▶ **Requirement**: Repeat exactly the lines of the entries below from the one with "ATOM 71 O O" through the one with "ATOM 76 C C", both ends included, and nothing else.

═══

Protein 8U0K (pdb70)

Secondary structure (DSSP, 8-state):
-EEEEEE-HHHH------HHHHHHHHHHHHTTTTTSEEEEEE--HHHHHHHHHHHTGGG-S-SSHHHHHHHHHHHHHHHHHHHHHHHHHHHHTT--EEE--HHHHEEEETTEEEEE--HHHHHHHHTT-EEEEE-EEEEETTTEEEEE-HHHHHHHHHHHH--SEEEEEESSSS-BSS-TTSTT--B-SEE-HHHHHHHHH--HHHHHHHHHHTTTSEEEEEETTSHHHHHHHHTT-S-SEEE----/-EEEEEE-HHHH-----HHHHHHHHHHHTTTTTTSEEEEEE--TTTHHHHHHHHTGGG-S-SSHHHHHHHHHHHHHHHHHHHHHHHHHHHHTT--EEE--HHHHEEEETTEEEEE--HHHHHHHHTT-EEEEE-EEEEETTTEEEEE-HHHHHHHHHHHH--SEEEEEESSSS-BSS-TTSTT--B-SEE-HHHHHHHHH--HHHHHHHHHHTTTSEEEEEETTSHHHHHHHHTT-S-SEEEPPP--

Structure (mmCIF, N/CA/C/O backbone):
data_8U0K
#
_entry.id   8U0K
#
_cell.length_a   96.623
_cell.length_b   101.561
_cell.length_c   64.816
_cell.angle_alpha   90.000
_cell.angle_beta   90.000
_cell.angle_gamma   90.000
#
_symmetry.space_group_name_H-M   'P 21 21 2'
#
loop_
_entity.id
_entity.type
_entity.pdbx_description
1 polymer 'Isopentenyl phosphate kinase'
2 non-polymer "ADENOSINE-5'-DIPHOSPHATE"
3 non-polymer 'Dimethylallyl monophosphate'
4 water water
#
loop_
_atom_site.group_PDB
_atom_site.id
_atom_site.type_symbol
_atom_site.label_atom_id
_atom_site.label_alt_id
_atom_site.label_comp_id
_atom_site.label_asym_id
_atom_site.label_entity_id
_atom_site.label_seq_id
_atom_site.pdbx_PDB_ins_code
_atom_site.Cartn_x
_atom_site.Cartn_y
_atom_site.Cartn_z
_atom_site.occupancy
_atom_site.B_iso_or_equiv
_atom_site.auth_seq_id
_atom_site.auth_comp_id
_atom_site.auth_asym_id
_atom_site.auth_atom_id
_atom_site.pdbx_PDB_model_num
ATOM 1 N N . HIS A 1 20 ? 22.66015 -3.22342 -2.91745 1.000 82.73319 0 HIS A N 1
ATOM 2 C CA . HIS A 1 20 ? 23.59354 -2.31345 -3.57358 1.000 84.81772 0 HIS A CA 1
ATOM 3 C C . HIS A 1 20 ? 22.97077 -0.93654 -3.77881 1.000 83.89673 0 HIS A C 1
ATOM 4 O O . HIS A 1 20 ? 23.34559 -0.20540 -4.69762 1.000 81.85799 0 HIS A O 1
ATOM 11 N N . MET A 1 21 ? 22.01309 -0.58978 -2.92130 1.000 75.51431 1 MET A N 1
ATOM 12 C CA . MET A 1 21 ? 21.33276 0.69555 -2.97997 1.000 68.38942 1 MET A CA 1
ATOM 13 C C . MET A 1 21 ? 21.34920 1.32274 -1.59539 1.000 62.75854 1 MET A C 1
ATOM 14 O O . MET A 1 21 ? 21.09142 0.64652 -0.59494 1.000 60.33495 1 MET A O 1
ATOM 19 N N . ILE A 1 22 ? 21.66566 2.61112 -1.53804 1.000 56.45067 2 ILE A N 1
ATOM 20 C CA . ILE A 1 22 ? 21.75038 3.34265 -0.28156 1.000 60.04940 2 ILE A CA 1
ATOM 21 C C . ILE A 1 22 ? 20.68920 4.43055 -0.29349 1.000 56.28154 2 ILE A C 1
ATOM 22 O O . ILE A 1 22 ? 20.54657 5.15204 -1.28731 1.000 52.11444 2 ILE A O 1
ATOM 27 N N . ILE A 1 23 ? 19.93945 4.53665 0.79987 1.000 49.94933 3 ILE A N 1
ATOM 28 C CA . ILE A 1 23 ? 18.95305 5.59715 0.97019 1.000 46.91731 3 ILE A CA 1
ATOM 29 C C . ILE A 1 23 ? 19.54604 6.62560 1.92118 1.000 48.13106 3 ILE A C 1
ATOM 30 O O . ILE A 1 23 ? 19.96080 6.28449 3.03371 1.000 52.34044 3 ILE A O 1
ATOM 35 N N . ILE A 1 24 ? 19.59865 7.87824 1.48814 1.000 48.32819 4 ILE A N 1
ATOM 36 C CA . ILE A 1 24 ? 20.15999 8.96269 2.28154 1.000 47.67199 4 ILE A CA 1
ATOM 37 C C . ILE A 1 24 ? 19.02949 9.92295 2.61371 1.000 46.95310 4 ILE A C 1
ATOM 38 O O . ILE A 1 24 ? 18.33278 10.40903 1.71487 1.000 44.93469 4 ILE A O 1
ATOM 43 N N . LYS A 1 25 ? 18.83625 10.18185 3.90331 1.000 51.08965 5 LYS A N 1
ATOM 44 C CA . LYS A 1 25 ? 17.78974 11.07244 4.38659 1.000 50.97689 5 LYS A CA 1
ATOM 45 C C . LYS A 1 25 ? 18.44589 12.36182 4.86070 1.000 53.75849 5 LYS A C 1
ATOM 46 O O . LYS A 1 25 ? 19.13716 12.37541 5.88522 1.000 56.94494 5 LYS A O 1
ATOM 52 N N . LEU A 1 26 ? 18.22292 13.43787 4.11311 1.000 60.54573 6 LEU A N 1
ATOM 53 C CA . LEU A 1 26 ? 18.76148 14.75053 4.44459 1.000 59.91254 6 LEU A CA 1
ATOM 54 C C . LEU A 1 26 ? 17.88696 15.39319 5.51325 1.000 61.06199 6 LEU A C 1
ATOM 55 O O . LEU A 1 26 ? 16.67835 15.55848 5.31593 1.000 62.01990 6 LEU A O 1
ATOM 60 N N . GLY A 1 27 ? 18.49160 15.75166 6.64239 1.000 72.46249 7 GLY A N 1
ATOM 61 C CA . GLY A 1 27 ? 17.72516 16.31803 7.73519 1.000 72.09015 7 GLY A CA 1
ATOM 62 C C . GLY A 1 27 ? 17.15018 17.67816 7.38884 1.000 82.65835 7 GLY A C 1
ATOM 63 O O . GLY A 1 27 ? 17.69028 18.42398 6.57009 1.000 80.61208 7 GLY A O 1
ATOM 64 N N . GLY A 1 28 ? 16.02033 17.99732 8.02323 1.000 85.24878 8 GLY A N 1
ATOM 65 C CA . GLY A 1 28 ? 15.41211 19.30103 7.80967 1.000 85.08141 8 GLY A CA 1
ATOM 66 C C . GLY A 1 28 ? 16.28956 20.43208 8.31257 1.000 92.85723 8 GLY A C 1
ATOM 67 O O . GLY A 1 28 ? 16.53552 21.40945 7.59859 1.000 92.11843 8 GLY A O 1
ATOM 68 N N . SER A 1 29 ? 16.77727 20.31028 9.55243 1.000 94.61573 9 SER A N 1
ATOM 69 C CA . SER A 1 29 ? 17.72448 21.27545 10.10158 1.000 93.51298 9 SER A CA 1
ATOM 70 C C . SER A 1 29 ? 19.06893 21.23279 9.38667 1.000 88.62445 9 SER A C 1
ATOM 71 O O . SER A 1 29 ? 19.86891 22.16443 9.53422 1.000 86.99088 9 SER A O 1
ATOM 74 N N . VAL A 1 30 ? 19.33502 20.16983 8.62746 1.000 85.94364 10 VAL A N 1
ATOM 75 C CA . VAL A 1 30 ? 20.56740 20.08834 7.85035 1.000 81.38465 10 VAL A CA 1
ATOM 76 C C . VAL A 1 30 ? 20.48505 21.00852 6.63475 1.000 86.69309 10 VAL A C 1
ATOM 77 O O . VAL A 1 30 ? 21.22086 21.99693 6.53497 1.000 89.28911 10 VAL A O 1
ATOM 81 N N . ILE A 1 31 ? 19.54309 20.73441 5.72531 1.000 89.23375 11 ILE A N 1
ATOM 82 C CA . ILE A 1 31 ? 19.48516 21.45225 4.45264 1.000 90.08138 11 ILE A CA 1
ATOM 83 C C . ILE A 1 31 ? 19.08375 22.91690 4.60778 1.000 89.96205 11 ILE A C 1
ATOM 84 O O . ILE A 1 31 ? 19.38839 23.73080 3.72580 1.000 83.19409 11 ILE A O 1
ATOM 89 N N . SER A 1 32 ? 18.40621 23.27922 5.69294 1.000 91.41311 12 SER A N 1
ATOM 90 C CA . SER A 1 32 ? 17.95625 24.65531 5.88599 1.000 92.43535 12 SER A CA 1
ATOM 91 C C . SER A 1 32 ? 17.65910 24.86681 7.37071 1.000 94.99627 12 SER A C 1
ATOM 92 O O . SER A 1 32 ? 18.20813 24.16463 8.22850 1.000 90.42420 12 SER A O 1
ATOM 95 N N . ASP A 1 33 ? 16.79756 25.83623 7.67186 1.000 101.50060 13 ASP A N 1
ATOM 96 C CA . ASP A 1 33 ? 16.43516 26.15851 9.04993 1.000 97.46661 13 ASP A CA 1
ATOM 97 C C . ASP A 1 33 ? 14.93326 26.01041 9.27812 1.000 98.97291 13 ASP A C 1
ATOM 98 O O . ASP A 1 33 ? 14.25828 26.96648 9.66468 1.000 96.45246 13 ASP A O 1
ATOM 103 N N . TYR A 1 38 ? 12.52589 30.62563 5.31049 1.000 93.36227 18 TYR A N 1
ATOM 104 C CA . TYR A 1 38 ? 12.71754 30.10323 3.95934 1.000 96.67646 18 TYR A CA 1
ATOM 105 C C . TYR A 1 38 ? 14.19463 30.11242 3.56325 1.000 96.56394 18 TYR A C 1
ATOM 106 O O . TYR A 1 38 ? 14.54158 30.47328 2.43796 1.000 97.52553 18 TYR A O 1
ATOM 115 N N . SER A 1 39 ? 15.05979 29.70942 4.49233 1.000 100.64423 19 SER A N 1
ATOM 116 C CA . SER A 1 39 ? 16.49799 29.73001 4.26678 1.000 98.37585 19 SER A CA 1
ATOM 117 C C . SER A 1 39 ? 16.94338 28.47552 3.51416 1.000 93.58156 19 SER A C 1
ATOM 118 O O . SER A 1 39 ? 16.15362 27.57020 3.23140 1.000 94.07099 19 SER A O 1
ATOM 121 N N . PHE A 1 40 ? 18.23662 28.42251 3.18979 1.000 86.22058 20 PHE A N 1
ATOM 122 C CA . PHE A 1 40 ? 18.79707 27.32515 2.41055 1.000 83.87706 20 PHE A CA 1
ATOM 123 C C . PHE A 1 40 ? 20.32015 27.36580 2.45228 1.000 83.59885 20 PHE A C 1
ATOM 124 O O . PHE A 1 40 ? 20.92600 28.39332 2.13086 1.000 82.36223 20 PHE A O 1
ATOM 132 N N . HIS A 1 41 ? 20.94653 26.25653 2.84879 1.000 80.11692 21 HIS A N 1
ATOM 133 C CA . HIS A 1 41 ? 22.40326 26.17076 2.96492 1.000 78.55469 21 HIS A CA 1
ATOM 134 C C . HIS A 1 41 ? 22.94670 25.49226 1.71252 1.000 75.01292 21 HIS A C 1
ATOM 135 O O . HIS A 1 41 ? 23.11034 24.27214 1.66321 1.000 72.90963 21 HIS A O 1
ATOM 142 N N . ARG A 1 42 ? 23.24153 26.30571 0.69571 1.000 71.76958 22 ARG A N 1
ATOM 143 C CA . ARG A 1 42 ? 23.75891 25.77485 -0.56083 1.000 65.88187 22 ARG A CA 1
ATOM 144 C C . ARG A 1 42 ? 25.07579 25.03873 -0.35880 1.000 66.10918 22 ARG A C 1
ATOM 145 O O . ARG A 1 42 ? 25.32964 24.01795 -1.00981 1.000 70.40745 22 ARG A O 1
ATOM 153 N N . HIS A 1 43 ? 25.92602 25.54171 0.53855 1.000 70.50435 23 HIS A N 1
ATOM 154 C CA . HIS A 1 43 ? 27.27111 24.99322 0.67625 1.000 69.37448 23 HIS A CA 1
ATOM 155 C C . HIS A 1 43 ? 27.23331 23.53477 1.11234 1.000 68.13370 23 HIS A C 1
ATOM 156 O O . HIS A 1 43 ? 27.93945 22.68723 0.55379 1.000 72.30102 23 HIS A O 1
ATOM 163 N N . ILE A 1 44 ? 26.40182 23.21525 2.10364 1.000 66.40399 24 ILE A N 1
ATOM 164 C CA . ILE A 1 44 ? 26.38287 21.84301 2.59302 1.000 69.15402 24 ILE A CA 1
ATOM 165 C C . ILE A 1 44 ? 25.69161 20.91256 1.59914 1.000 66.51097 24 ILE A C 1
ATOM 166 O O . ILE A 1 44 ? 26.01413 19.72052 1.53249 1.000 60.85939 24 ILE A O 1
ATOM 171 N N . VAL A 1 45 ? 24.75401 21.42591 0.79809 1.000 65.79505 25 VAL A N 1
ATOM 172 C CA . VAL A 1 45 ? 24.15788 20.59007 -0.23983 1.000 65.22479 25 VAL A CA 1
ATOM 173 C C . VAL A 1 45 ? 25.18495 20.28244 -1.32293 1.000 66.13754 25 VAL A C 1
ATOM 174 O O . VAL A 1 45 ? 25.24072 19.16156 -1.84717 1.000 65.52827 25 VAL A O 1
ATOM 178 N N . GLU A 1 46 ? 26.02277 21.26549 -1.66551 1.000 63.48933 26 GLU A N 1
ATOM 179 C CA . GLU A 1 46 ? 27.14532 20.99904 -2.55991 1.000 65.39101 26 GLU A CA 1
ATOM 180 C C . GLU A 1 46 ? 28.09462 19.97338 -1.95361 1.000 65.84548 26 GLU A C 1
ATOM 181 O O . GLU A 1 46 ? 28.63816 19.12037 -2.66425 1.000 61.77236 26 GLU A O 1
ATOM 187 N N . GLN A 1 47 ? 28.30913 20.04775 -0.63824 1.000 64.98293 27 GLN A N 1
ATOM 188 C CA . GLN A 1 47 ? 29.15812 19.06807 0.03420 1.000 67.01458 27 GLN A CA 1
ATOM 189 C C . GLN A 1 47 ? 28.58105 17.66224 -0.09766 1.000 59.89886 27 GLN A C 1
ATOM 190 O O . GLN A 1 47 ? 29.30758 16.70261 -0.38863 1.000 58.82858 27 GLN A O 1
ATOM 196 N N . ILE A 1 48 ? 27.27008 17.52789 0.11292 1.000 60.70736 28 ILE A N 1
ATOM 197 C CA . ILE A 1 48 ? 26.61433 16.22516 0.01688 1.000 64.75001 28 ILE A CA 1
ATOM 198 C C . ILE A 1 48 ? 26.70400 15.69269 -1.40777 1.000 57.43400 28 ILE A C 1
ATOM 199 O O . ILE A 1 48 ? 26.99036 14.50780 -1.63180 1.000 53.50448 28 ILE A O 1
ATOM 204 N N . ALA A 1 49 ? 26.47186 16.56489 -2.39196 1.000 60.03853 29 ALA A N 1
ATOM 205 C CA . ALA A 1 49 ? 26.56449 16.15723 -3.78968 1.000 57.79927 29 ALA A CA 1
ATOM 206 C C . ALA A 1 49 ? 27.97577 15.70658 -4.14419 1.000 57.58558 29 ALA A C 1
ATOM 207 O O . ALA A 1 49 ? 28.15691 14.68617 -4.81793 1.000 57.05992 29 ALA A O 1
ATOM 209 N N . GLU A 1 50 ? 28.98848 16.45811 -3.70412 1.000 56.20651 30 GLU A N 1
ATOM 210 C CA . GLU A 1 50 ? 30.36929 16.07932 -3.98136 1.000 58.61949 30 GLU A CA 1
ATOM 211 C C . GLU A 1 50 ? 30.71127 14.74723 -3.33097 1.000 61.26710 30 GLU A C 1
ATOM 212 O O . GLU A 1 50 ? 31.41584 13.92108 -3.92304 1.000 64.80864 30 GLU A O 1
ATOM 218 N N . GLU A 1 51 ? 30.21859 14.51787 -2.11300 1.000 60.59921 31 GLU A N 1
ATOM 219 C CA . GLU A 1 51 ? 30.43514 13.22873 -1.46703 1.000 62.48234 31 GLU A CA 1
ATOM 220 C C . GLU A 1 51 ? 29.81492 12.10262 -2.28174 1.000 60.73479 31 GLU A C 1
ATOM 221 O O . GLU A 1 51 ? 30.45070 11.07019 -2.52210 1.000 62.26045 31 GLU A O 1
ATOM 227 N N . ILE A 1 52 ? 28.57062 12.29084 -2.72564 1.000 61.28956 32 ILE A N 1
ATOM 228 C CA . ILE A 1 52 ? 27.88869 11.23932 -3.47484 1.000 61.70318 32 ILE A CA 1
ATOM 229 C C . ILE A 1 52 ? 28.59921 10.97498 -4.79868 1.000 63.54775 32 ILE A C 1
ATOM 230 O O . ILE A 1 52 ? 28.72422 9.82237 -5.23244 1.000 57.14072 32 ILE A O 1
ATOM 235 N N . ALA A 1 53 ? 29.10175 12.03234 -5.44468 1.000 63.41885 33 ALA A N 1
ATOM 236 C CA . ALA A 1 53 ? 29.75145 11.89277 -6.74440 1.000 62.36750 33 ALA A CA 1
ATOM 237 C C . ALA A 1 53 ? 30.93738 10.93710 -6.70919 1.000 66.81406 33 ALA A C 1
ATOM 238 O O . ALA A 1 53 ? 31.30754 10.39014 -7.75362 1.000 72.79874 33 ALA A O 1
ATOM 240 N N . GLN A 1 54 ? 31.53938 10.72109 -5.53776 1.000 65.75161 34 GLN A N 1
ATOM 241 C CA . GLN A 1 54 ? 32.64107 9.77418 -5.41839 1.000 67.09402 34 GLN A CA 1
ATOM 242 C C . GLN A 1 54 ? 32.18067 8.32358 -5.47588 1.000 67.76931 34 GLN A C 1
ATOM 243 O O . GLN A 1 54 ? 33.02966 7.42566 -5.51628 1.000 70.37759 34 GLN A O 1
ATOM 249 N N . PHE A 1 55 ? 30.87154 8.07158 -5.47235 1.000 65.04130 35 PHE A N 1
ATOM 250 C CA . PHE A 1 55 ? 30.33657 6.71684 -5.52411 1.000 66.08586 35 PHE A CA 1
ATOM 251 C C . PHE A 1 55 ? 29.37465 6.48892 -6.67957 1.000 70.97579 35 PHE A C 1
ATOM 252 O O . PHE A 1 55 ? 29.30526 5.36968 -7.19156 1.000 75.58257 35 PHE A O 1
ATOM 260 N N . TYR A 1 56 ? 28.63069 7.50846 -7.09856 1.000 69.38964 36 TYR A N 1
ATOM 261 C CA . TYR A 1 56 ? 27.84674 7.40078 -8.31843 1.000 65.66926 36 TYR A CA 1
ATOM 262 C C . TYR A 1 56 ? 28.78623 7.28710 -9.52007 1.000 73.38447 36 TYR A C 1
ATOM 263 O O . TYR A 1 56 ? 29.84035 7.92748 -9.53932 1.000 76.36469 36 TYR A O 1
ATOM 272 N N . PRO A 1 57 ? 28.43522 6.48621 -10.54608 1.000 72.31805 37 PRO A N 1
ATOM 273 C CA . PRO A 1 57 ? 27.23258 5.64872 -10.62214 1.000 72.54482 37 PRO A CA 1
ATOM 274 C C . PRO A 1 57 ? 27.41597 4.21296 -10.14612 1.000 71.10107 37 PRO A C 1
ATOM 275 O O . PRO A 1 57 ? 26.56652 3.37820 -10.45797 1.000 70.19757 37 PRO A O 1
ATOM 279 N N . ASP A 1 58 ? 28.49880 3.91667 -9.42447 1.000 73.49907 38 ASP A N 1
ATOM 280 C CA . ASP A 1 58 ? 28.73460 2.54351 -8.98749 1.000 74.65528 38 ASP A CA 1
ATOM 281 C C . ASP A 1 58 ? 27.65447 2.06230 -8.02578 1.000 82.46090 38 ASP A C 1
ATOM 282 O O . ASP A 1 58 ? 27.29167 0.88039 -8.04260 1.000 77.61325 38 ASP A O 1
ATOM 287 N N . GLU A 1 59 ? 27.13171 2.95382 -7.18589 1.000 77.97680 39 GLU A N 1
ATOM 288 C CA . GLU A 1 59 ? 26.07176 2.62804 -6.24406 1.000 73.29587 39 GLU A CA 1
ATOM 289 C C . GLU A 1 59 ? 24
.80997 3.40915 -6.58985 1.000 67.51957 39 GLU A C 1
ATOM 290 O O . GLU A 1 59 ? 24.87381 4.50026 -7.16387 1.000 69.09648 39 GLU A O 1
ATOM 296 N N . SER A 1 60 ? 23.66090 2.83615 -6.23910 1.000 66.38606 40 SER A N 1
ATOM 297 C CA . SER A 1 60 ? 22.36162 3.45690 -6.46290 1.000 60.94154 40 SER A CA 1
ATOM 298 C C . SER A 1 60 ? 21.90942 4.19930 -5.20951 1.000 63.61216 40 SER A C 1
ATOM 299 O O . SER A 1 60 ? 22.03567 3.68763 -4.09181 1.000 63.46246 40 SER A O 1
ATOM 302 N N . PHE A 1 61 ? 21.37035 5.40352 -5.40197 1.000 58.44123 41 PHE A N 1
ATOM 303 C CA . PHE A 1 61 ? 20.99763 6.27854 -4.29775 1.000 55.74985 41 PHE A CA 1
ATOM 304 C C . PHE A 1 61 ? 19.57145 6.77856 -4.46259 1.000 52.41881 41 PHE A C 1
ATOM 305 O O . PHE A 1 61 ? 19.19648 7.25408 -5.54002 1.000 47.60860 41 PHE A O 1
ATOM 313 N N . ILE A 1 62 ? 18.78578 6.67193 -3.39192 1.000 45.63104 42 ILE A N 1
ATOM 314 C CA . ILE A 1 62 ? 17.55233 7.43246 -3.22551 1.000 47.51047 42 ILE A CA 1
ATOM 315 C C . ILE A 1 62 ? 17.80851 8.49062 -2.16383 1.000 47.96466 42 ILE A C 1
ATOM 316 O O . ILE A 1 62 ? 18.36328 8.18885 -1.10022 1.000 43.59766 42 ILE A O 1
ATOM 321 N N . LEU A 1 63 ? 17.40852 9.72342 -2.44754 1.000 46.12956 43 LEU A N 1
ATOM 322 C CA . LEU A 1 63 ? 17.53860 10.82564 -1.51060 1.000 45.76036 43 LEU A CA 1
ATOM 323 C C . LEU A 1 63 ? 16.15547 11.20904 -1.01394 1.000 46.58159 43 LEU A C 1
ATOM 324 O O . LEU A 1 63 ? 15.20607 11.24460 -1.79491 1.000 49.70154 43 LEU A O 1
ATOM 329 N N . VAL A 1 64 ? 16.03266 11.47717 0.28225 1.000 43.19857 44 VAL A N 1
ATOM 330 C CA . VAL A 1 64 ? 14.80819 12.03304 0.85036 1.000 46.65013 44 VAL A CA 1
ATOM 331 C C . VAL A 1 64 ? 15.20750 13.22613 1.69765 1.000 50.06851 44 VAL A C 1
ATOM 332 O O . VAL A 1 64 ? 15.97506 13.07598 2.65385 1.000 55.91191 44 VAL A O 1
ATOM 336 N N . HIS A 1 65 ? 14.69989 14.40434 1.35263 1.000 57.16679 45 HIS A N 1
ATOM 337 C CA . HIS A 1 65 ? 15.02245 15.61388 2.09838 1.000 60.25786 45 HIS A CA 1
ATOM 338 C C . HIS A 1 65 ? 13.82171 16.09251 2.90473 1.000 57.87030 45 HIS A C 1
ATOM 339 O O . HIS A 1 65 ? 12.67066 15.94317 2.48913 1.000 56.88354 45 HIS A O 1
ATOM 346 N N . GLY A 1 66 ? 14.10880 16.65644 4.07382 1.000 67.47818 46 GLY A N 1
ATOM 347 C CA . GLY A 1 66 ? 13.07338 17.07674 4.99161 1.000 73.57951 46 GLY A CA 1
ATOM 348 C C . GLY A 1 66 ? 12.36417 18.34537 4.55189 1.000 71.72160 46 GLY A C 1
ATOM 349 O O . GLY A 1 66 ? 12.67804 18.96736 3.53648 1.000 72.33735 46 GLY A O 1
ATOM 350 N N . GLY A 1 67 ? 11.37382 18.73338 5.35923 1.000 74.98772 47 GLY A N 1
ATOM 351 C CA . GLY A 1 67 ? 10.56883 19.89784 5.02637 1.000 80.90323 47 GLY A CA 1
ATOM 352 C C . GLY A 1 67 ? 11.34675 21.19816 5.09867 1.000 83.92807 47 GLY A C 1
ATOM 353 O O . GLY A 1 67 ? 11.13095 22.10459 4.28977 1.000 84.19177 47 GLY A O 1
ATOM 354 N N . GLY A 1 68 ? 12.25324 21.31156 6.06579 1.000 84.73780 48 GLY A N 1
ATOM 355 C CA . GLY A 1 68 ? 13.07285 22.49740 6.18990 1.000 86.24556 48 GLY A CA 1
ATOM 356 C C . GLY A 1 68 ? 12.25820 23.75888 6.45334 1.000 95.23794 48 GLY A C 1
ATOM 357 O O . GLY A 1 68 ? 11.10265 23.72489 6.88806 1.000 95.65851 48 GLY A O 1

═══

▶ **Result below**:
ATOM 71 O O . SER A 1 29 ? 19.86891 22.16443 9.53422 1.000 86.99088 9 SER A O 1
ATOM 74 N N . VAL A 1 30 ? 19.33502 20.16983 8.62746 1.000 85.94364 10 VAL A N 1
ATOM 75 C CA . VAL A 1 30 ? 20.56740 20.08834 7.85035 1.000 81.38465 10 VAL A CA 1
ATOM 76 C C . VAL A 1 30 ? 20.48505 21.00852 6.63475 1.000 86.69309 10 VAL A C 1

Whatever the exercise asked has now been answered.